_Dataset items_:
========
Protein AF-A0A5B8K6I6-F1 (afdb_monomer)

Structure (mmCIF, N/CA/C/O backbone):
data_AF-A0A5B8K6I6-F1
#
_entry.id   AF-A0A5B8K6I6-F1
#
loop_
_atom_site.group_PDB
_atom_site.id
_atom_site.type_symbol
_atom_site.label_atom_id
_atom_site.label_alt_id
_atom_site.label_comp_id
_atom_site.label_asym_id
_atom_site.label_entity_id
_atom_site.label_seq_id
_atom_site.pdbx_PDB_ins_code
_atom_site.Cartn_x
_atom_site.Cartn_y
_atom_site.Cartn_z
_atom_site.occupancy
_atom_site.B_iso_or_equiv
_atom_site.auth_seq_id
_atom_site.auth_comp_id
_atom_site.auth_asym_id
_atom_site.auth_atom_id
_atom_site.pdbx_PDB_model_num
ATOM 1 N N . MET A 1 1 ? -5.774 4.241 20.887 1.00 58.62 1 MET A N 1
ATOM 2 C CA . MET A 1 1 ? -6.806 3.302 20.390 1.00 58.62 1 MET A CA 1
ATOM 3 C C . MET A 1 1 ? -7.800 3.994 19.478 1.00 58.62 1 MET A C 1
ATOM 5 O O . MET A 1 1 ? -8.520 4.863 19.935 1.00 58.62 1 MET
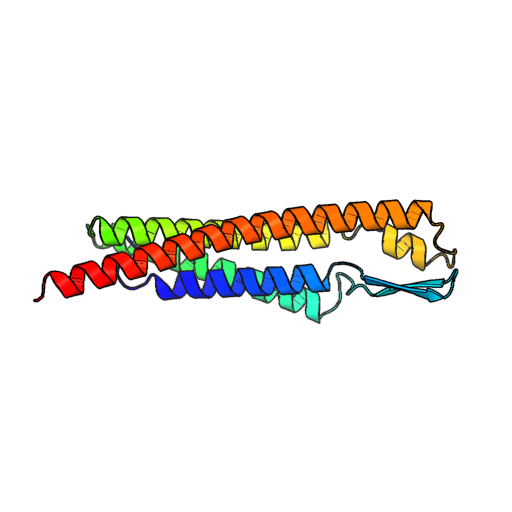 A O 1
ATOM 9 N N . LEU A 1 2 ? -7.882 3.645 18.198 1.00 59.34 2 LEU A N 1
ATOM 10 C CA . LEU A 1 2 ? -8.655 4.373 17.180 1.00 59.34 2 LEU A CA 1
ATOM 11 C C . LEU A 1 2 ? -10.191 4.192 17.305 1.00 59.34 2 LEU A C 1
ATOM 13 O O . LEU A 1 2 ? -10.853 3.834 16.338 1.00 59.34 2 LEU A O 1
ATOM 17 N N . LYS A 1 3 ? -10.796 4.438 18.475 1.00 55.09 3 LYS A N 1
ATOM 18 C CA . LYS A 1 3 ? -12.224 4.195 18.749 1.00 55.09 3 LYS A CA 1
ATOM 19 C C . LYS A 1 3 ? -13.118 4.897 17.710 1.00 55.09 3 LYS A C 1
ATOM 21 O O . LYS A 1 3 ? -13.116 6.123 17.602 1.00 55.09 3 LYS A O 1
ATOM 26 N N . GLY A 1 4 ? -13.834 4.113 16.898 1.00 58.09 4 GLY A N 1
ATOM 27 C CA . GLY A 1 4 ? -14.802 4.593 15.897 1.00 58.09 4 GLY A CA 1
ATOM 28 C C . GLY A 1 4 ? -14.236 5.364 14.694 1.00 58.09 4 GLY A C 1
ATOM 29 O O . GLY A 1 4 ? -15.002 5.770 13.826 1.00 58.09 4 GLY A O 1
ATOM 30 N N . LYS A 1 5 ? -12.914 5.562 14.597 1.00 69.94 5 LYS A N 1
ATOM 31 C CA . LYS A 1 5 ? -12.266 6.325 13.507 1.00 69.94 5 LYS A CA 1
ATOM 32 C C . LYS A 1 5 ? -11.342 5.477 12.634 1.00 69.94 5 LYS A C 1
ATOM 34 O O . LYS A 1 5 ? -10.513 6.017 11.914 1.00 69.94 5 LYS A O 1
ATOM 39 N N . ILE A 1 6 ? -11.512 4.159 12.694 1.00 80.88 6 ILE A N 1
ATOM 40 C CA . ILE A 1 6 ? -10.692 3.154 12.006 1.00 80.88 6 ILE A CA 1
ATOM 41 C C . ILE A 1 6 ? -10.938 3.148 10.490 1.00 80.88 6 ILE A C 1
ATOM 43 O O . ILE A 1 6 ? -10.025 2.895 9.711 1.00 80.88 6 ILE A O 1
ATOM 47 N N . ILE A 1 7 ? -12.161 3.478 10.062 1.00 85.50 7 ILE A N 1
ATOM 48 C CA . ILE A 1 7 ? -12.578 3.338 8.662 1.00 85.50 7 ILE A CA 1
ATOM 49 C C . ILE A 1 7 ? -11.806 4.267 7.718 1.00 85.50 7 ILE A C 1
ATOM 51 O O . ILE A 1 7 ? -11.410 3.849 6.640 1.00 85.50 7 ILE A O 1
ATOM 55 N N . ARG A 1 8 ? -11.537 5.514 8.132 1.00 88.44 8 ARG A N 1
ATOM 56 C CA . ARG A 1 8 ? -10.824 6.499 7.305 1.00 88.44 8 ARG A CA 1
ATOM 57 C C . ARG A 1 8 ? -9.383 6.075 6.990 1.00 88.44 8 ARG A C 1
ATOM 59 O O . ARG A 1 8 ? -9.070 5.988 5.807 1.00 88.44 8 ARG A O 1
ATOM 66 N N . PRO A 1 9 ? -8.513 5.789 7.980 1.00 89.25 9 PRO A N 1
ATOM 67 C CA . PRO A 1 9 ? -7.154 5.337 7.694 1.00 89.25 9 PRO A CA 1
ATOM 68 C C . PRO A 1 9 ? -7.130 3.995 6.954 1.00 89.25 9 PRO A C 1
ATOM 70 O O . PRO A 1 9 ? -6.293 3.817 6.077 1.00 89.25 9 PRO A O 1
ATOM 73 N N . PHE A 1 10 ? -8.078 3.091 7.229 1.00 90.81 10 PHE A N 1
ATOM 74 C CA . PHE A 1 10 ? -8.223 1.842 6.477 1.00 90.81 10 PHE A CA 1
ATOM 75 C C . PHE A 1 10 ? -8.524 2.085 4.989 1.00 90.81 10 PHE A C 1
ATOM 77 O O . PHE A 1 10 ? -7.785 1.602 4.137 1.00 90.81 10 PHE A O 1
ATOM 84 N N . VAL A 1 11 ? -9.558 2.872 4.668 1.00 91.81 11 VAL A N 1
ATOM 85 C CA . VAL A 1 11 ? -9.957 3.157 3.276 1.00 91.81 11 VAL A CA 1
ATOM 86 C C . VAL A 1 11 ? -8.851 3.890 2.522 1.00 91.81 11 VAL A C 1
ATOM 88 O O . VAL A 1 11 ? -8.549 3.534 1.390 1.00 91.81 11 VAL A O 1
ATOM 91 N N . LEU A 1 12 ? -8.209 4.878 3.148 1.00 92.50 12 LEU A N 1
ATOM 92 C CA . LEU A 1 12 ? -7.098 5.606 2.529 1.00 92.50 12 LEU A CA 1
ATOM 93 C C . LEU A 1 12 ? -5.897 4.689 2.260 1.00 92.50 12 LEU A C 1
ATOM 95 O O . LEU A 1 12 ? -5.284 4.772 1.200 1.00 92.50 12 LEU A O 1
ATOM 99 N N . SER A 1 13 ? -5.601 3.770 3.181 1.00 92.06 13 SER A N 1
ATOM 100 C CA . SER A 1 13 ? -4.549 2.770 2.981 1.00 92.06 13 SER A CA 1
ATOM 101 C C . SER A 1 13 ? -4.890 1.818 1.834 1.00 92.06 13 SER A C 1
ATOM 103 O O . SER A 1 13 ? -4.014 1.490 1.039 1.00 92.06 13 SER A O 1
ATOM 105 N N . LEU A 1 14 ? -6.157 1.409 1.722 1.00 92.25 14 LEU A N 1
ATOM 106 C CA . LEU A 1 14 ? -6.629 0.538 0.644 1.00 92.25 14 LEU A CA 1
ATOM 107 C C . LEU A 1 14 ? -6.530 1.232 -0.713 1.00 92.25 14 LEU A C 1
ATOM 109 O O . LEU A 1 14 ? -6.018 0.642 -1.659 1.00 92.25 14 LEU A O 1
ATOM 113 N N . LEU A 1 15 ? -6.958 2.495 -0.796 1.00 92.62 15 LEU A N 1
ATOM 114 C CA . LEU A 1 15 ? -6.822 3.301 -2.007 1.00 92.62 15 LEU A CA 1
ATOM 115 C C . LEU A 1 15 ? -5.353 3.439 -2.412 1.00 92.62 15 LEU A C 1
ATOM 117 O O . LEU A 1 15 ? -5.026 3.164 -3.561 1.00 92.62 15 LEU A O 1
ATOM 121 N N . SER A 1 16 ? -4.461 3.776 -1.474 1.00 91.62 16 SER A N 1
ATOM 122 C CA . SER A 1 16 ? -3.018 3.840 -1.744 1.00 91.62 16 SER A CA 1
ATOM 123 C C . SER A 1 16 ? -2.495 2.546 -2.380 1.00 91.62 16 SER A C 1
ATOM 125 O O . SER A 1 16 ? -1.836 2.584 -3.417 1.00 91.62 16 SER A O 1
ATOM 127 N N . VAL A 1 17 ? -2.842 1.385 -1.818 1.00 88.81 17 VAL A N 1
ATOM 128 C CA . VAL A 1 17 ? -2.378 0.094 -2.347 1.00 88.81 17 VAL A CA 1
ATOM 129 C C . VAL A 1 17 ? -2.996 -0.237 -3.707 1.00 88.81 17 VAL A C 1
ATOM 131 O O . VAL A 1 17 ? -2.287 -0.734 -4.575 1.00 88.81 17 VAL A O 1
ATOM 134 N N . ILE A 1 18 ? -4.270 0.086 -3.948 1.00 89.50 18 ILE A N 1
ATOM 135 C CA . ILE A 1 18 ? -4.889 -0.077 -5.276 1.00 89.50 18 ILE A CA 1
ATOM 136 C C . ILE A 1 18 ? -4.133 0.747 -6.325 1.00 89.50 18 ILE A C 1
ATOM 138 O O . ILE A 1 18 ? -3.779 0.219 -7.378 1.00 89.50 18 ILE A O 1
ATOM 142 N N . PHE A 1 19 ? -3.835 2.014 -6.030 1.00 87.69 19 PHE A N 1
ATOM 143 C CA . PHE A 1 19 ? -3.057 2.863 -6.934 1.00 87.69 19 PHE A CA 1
========
_Exercise goal_:
Return word for word the lines above from the line with "ATOM 88 O O" to the line with "ATOM 142 N N", including both and leaving out all others.

_Written answer_:
ATOM 88 O O . VAL A 1 11 ? -8.549 3.534 1.390 1.00 91.81 11 VAL A O 1
ATOM 91 N N . LEU A 1 12 ? -8.209 4.878 3.148 1.00 92.50 12 LEU A N 1
ATOM 92 C CA . LEU A 1 12 ? -7.098 5.606 2.529 1.00 92.50 12 LEU A CA 1
ATOM 93 C C . LEU A 1 12 ? -5.897 4.689 2.260 1.00 92.50 12 LEU A C 1
ATOM 95 O O . LEU A 1 12 ? -5.284 4.772 1.200 1.00 92.50 12 LEU A O 1
ATOM 99 N N . SER A 1 13 ? -5.601 3.770 3.181 1.00 92.06 13 SER A N 1
ATOM 100 C CA . SER A 1 13 ? -4.549 2.770 2.981 1.00 92.06 13 SER A CA 1
ATOM 101 C C . SER A 1 13 ? -4.890 1.818 1.834 1.00 92.06 13 SER A C 1
ATOM 103 O O . SER A 1 13 ? -4.014 1.490 1.039 1.00 92.06 13 SER A O 1
ATOM 105 N N . LEU A 1 14 ? -6.157 1.409 1.722 1.00 92.25 14 LEU A N 1
ATOM 106 C CA . LEU A 1 14 ? -6.629 0.538 0.644 1.00 92.25 14 LEU A CA 1
ATOM 107 C C . LEU A 1 14 ? -6.530 1.232 -0.713 1.00 92.25 14 LEU A C 1
ATOM 109 O O . LEU A 1 14 ? -6.018 0.642 -1.659 1.00 92.25 14 LEU A O 1
ATOM 113 N N . LEU A 1 15 ? -6.958 2.495 -0.796 1.00 92.62 15 LEU A N 1
ATOM 114 C CA . LEU A 1 15 ? -6.822 3.301 -2.007 1.00 92.62 15 LEU A CA 1
ATOM 115 C C . LEU A 1 15 ? -5.353 3.439 -2.412 1.00 92.62 15 LEU A C 1
ATOM 117 O O . LEU A 1 15 ? -5.026 3.164 -3.561 1.00 92.62 15 LEU A O 1
ATOM 121 N N . SER A 1 16 ? -4.461 3.776 -1.474 1.00 91.62 16 SER A N 1
ATOM 122 C CA . SER A 1 16 ? -3.018 3.840 -1.744 1.00 91.62 16 SER A CA 1
ATOM 123 C C . SER A 1 16 ? -2.495 2.546 -2.380 1.00 91.62 16 SER A C 1
ATOM 125 O O . SER A 1 16 ? -1.836 2.584 -3.417 1.00 91.62 16 SER A O 1
ATOM 127 N N . VAL A 1 17 ? -2.842 1.385 -1.818 1.00 88.81 17 VAL A N 1
ATOM 128 C CA . VAL A 1 17 ? -2.378 0.094 -2.347 1.00 88.81 17 VAL A CA 1
ATOM 129 C C . VAL A 1 17 ? -2.996 -0.237 -3.707 1.00 88.81 17 VAL A C 1
ATOM 131 O O . VAL A 1 17 ? -2.287 -0.734 -4.575 1.00 88.81 17 VAL A O 1
ATOM 134 N N . ILE A 1 18 ? -4.270 0.086 -3.948 1.00 89.50 18 ILE A N 1
ATOM 135 C CA . ILE A 1 18 ? -4.889 -0.077 -5.276 1.00 89.50 18 ILE A CA 1
ATOM 136 C C . ILE A 1 18 ? -4.133 0.747 -6.325 1.00 89.50 18 ILE A C 1
ATOM 138 O O . ILE A 1 18 ? -3.779 0.219 -7.378 1.00 89.50 18 ILE A O 1
ATOM 142 N N . PHE A 1 19 ? -3.835 2.014 -6.030 1.00 87.69 19 PHE A N 1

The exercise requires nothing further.